If you're wondering how this could possibly end well, we're with you. But in three months, Industry City Distillery expects to become the largest vodka distiller in New York City, producing 4,000 bottles of its Industry Standard vodka every month.

That product spawned from the minds and hard work of five utility guys --- all younger than 30, all fascinated with improving processes, all with resumes totally void of any distilling experience.

"It's kind of nice being the outsider," Simon said, "because you aren't stuck in any of the dogma around the industry."

And then there's the ICD workshop: If Tim the Toolman Taylor, Santa Claus and Dr. Frankenstein collaborated to design a laboratory, it might look a little like the giant space on the sixth floor of a turn-of-the-century industrial building where Simon and his five colleagues tinker away.

There we find a batch fractional reflux still (we don't know what that means either), a bio reactor and a yeast propagator -- all custom built, stealing designs from industries as seemingly unrelated to spirits as the chemical and petroleum fields.

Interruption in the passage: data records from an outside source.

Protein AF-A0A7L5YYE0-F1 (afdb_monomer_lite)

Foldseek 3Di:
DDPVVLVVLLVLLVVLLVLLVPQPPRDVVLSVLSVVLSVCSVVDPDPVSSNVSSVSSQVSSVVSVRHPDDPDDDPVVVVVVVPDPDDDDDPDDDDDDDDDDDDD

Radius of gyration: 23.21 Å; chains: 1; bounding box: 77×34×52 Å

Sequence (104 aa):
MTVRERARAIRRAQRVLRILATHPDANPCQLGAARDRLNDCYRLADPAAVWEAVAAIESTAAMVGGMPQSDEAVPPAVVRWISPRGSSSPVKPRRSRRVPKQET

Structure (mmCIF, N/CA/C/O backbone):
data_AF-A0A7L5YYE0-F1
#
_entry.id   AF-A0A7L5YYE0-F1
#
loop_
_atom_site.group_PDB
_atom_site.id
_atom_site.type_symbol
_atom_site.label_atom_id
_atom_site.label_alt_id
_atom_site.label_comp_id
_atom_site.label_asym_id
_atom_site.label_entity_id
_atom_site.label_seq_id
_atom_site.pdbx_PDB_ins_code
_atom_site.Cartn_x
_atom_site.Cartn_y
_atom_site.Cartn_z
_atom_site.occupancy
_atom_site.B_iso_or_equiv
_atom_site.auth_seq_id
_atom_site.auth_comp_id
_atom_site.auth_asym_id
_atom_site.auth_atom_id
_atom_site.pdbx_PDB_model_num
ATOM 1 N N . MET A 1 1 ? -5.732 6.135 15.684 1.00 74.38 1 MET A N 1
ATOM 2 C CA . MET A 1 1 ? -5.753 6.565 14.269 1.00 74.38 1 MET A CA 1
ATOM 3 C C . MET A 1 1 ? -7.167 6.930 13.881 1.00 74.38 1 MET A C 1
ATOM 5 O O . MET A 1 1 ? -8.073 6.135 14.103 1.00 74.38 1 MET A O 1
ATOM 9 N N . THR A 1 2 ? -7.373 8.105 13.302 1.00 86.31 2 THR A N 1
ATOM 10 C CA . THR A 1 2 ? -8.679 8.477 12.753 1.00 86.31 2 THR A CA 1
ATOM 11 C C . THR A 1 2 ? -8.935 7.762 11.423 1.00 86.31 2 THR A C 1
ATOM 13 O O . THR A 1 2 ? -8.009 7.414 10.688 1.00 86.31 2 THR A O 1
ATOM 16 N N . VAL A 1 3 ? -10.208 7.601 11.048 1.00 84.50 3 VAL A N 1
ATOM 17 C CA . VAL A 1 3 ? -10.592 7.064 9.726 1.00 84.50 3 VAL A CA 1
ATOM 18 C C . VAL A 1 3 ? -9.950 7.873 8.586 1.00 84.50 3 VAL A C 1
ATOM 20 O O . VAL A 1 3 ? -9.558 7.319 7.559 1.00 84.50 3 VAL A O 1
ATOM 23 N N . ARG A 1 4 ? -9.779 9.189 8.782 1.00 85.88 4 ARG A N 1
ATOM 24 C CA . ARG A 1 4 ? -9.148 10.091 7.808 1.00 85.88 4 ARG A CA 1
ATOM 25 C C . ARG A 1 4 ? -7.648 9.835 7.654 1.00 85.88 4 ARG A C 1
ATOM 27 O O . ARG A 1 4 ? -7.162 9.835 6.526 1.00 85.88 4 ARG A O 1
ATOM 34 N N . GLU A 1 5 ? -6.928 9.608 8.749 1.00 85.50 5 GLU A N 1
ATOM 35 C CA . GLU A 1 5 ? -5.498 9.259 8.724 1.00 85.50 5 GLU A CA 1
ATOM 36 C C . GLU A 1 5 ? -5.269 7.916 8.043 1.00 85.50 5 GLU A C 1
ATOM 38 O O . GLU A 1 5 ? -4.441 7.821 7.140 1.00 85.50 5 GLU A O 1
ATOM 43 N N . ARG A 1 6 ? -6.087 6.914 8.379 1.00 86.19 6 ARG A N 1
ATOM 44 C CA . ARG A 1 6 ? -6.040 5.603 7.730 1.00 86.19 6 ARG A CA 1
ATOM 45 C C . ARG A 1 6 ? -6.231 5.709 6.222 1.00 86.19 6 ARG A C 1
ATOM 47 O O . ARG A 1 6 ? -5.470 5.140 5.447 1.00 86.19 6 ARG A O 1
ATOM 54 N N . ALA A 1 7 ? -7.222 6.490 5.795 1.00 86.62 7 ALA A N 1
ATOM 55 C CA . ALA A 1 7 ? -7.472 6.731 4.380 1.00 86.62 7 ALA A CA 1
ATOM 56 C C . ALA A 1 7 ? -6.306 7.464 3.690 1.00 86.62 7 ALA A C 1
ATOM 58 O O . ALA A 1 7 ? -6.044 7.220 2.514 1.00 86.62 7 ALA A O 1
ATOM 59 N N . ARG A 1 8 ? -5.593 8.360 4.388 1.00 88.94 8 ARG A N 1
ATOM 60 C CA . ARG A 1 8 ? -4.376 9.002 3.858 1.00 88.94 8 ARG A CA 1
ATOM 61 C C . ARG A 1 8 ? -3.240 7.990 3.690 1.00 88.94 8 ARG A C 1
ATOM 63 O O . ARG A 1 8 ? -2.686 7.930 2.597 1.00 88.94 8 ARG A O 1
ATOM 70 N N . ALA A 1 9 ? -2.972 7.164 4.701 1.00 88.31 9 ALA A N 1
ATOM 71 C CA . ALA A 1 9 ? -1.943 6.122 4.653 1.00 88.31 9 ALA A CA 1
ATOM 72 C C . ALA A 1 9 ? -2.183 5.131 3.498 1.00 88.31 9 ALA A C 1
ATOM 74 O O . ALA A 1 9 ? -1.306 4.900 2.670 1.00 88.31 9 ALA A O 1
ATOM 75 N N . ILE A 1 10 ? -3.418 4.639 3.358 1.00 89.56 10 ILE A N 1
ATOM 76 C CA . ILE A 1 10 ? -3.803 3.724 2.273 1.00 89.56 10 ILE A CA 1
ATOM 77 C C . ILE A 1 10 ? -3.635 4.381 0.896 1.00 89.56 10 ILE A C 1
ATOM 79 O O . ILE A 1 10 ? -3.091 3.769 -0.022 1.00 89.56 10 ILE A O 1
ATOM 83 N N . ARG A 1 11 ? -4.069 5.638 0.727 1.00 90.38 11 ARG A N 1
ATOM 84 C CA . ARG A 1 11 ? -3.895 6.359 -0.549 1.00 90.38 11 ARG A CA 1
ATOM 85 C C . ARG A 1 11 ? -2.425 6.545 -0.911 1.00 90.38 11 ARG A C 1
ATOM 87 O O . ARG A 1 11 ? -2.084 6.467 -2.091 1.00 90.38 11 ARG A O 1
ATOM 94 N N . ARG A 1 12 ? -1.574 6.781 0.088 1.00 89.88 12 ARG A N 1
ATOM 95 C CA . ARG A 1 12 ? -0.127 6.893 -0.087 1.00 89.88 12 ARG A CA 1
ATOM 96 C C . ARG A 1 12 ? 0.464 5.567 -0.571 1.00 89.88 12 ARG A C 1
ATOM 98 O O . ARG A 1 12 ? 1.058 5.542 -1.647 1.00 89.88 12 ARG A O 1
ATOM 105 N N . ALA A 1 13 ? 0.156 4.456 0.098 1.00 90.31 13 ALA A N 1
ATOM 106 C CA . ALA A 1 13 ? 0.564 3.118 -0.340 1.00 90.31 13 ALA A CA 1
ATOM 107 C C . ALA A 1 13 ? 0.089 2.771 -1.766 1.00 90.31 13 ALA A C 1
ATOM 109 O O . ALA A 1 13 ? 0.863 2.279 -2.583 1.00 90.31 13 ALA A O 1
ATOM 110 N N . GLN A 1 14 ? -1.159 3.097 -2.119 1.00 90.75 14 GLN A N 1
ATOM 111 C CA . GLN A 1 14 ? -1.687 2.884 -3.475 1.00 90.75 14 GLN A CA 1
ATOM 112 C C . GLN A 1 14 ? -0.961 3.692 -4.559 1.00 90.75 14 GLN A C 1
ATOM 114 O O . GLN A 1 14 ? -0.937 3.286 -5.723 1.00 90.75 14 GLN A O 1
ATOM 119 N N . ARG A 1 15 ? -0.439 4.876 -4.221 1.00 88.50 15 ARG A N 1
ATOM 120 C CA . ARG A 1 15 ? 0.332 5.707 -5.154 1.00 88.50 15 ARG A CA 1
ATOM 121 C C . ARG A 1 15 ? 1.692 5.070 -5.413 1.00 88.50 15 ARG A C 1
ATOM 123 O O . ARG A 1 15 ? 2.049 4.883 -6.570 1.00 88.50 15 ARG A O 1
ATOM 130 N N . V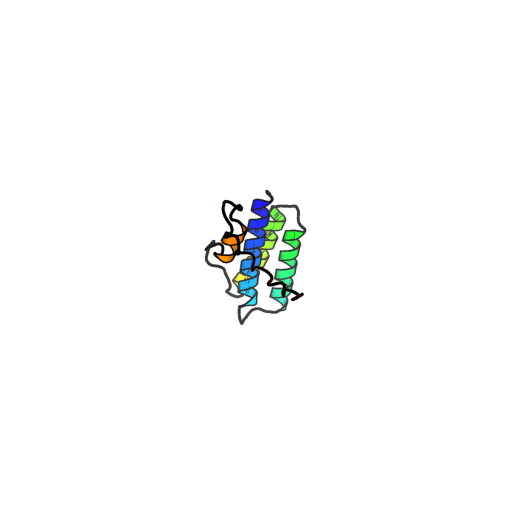AL A 1 16 ? 2.384 4.680 -4.347 1.00 88.44 16 VAL A N 1
ATOM 131 C CA . VAL A 1 16 ? 3.682 3.997 -4.415 1.00 88.44 16 VAL A CA 1
ATOM 132 C C . VAL A 1 16 ? 3.569 2.706 -5.226 1.00 88.44 16 VAL A C 1
ATOM 134 O O . VAL A 1 16 ? 4.341 2.481 -6.151 1.00 88.44 16 VAL A O 1
ATOM 137 N N . LEU A 1 17 ? 2.533 1.905 -4.967 1.00 88.25 17 LEU A N 1
ATOM 138 C CA . LEU A 1 17 ? 2.296 0.655 -5.685 1.00 88.25 17 LEU A CA 1
ATOM 139 C C . LEU A 1 17 ? 2.037 0.878 -7.181 1.00 88.25 17 LEU A C 1
ATOM 141 O O . LEU A 1 17 ? 2.496 0.090 -7.998 1.00 88.25 17 LEU A O 1
ATOM 145 N N . ARG A 1 18 ? 1.352 1.963 -7.567 1.00 87.38 18 ARG A N 1
ATOM 146 C CA . ARG A 1 18 ? 1.185 2.325 -8.987 1.00 87.38 18 ARG A CA 1
ATOM 147 C C . ARG A 1 18 ? 2.503 2.693 -9.662 1.00 87.38 18 ARG A C 1
ATOM 149 O O . ARG A 1 18 ? 2.700 2.315 -10.812 1.00 87.38 18 ARG A O 1
ATOM 156 N N . ILE A 1 19 ? 3.383 3.409 -8.966 1.00 85.31 19 ILE A N 1
ATOM 157 C CA . ILE A 1 19 ? 4.708 3.763 -9.494 1.00 85.31 19 ILE A CA 1
ATOM 158 C C . ILE A 1 19 ? 5.532 2.491 -9.675 1.00 85.31 19 ILE A C 1
ATOM 160 O O . ILE A 1 19 ? 6.041 2.255 -10.765 1.00 85.31 19 ILE A O 1
ATOM 164 N N . LEU A 1 20 ? 5.551 1.625 -8.658 1.00 84.44 20 LEU A N 1
ATOM 165 C CA . LEU A 1 20 ? 6.196 0.317 -8.732 1.00 84.44 20 LEU A CA 1
ATOM 166 C C . LEU A 1 20 ? 5.632 -0.524 -9.889 1.00 84.44 20 LEU A C 1
ATOM 168 O O . LEU A 1 20 ? 6.393 -1.097 -10.649 1.00 84.44 20 LEU A O 1
ATOM 172 N N . ALA A 1 21 ? 4.311 -0.542 -10.088 1.00 85.06 21 ALA A N 1
ATOM 173 C CA . ALA A 1 21 ? 3.665 -1.265 -11.189 1.00 85.06 21 ALA A CA 1
ATOM 174 C C . ALA A 1 21 ? 4.028 -0.758 -12.591 1.00 85.06 21 ALA A C 1
ATOM 176 O O . ALA A 1 21 ? 3.878 -1.499 -13.557 1.00 85.06 21 ALA A O 1
ATOM 177 N N . THR A 1 22 ? 4.453 0.500 -12.702 1.00 85.69 22 THR A N 1
ATOM 178 C CA . THR A 1 22 ? 4.797 1.133 -13.983 1.00 85.69 22 THR A CA 1
ATOM 179 C C . THR A 1 22 ? 6.304 1.077 -14.252 1.00 85.69 22 THR A C 1
ATOM 181 O O . THR A 1 22 ? 6.736 1.363 -15.366 1.00 85.69 22 THR A O 1
ATOM 184 N N . HIS A 1 23 ? 7.115 0.722 -13.252 1.00 82.69 23 HIS A N 1
ATOM 185 C CA . HIS A 1 23 ? 8.565 0.720 -13.387 1.00 82.69 23 HIS A CA 1
ATOM 186 C C . HIS A 1 23 ? 9.036 -0.499 -14.202 1.00 82.69 23 HIS A C 1
ATOM 188 O O . HIS A 1 23 ? 8.634 -1.619 -13.881 1.00 82.69 23 HIS A O 1
ATOM 194 N N . PRO A 1 24 ? 9.895 -0.321 -15.225 1.00 77.94 24 PRO A N 1
ATOM 195 C CA . PRO A 1 24 ? 10.353 -1.421 -16.081 1.00 77.94 24 PRO A CA 1
ATOM 196 C C . PRO A 1 24 ? 11.144 -2.488 -15.311 1.00 77.94 24 PRO A C 1
ATOM 198 O O . PRO A 1 24 ? 11.052 -3.668 -15.632 1.00 77.94 24 PRO A O 1
ATOM 201 N N . ASP A 1 25 ? 11.856 -2.080 -14.259 1.00 79.75 25 ASP A N 1
ATOM 202 C CA . ASP A 1 25 ? 12.668 -2.978 -13.425 1.00 79.75 25 ASP A CA 1
ATOM 203 C C . ASP A 1 25 ? 11.898 -3.607 -12.250 1.00 79.75 25 ASP A C 1
ATOM 205 O O . ASP A 1 25 ? 12.485 -4.283 -11.402 1.00 79.75 25 ASP A O 1
ATOM 209 N N . ALA A 1 26 ? 10.585 -3.376 -12.148 1.00 78.81 26 ALA A N 1
ATOM 210 C CA . ALA A 1 26 ? 9.802 -3.936 -11.056 1.00 78.81 26 ALA A CA 1
ATOM 211 C C . ALA A 1 26 ? 9.594 -5.442 -11.231 1.00 78.81 26 ALA A C 1
ATOM 213 O O . ALA A 1 26 ? 9.040 -5.917 -12.223 1.00 78.81 26 ALA A O 1
ATOM 214 N N . ASN A 1 27 ? 9.977 -6.207 -10.210 1.00 83.94 27 ASN A N 1
ATOM 215 C CA . ASN A 1 27 ? 9.779 -7.648 -10.215 1.00 83.94 27 ASN A CA 1
ATOM 216 C C . ASN A 1 27 ? 8.318 -7.992 -9.836 1.00 83.94 27 ASN A C 1
ATOM 218 O O . ASN A 1 27 ? 7.810 -7.472 -8.834 1.00 83.94 27 ASN A O 1
ATOM 222 N N . PRO A 1 28 ? 7.633 -8.907 -10.553 1.00 84.06 28 PRO A N 1
ATOM 223 C CA . PRO A 1 28 ? 6.296 -9.379 -10.180 1.00 84.06 28 PRO A CA 1
ATOM 224 C C . PRO A 1 28 ? 6.191 -9.882 -8.730 1.00 84.06 28 PRO A C 1
ATOM 226 O O . PRO A 1 28 ? 5.159 -9.665 -8.092 1.00 84.06 28 PRO A O 1
ATOM 229 N N . CYS A 1 29 ? 7.249 -10.477 -8.166 1.00 86.06 29 CYS A N 1
ATOM 230 C CA . CYS A 1 29 ? 7.273 -10.902 -6.761 1.00 86.06 29 CYS A CA 1
ATOM 231 C C . CYS A 1 29 ? 7.198 -9.715 -5.785 1.00 86.06 29 CYS A C 1
ATOM 233 O O . CYS A 1 29 ? 6.476 -9.773 -4.790 1.00 86.06 29 CYS A O 1
ATOM 235 N N . GLN A 1 30 ? 7.899 -8.617 -6.084 1.00 85.38 30 GLN A N 1
ATOM 236 C CA . GLN A 1 30 ? 7.856 -7.388 -5.281 1.00 85.38 30 GLN A CA 1
ATOM 237 C C . GLN A 1 30 ? 6.475 -6.731 -5.358 1.00 85.38 30 GLN A C 1
ATOM 239 O O . GLN A 1 30 ? 5.956 -6.234 -4.360 1.00 85.38 30 GLN A O 1
ATOM 244 N N . LEU A 1 31 ? 5.847 -6.785 -6.533 1.00 87.81 31 LEU A N 1
ATOM 245 C CA . LEU A 1 31 ? 4.482 -6.315 -6.756 1.00 87.81 31 LEU A CA 1
ATOM 246 C C . LEU A 1 31 ? 3.446 -7.120 -5.970 1.00 87.81 31 LEU A C 1
ATOM 248 O O . LEU A 1 31 ? 2.531 -6.530 -5.395 1.00 87.81 31 LEU A O 1
ATOM 252 N N . GLY A 1 32 ? 3.593 -8.446 -5.932 1.00 88.81 32 GLY A N 1
ATOM 253 C CA . GLY A 1 32 ? 2.775 -9.331 -5.102 1.00 88.81 32 GLY A CA 1
ATOM 254 C C . GLY A 1 32 ? 2.896 -8.973 -3.623 1.00 88.81 32 GLY A C 1
ATOM 255 O O . GLY A 1 32 ? 1.901 -8.620 -2.995 1.00 88.81 32 GLY A O 1
ATOM 256 N N . ALA A 1 33 ? 4.127 -8.921 -3.108 1.00 88.88 33 ALA A N 1
ATOM 257 C CA . ALA A 1 33 ? 4.389 -8.565 -1.716 1.00 88.88 33 ALA A CA 1
ATOM 258 C C . ALA A 1 33 ? 3.843 -7.171 -1.347 1.00 88.88 33 ALA A C 1
ATOM 260 O O . ALA A 1 33 ? 3.230 -6.998 -0.295 1.00 88.88 33 ALA A O 1
ATOM 261 N N . ALA A 1 34 ? 3.999 -6.173 -2.223 1.00 89.50 34 ALA A N 1
ATOM 262 C CA . ALA A 1 34 ? 3.461 -4.831 -2.001 1.00 89.50 34 ALA A CA 1
ATOM 263 C C . ALA A 1 34 ? 1.920 -4.804 -1.966 1.00 89.50 34 ALA A C 1
ATOM 265 O O . ALA A 1 34 ? 1.331 -4.044 -1.194 1.00 89.50 34 ALA A O 1
ATOM 266 N N . ARG A 1 35 ? 1.250 -5.634 -2.780 1.00 91.31 35 ARG A N 1
ATOM 267 C CA . ARG A 1 35 ? -0.217 -5.785 -2.758 1.00 91.31 35 ARG A CA 1
ATOM 268 C C . ARG A 1 35 ? -0.698 -6.441 -1.470 1.00 91.31 35 ARG A C 1
ATOM 270 O O . ARG A 1 35 ? -1.685 -5.972 -0.905 1.00 91.31 35 ARG A O 1
ATOM 277 N N . ASP A 1 36 ? 0.010 -7.456 -0.989 1.00 91.94 36 ASP A N 1
ATOM 278 C CA . ASP A 1 36 ? -0.316 -8.118 0.274 1.00 91.94 36 ASP A CA 1
ATOM 279 C C . ASP A 1 36 ? -0.197 -7.138 1.447 1.00 91.94 36 ASP A C 1
ATOM 281 O O . ASP A 1 36 ? -1.136 -6.988 2.228 1.00 91.94 36 ASP A O 1
ATOM 285 N N . ARG A 1 37 ? 0.881 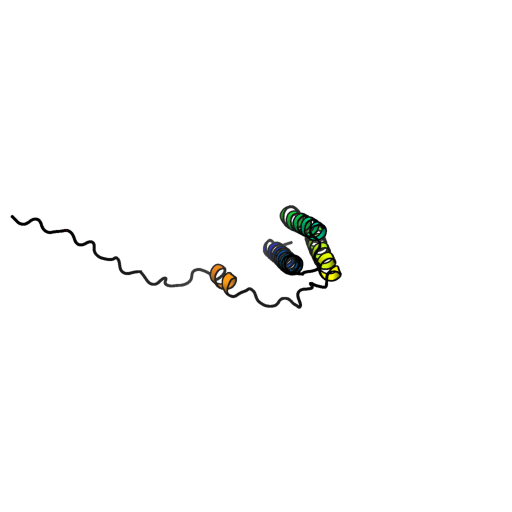-6.344 1.491 1.00 90.81 37 ARG A N 1
ATOM 286 C CA . ARG A 1 37 ? 1.051 -5.287 2.505 1.00 90.81 37 ARG A CA 1
ATOM 287 C C . ARG A 1 37 ? -0.014 -4.196 2.424 1.00 90.81 37 ARG A C 1
ATOM 289 O O . ARG A 1 37 ? -0.458 -3.690 3.453 1.00 90.81 37 ARG A O 1
ATOM 296 N N . LEU A 1 38 ? -0.473 -3.844 1.221 1.00 90.62 38 LEU A N 1
ATOM 297 C CA . LEU A 1 38 ? -1.593 -2.915 1.066 1.00 90.62 38 LEU A CA 1
ATOM 298 C C . LEU A 1 38 ? -2.890 -3.511 1.637 1.00 90.62 38 LEU A C 1
ATOM 300 O O . LEU A 1 38 ? -3.679 -2.787 2.245 1.00 90.62 38 LEU A O 1
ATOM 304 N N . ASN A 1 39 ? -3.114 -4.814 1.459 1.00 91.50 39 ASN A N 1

"For our influences," ICD fabricator and machinist Zachary Bruner said, "we look to industries which need precision, which need efficiency and which need guaranteed results."

And, yes, all that custom shop work seeks to make the tastiest vodka possible.

"Happy yeast, for lack of a better term," ICD engineer and amateur biologist David Kyrejko said, "is what makes good flavors."

Forty cuts of good flavors for the ICD team to taste, then keep, blend or toss out. Forty cuts to lead the rise of the craft spirits industry in New York City.

"Where does our booze come from?" Simon said, mimicking the demands of the ever-questioning consumer. "And second of all, can be it be made better? Can it be made locally?"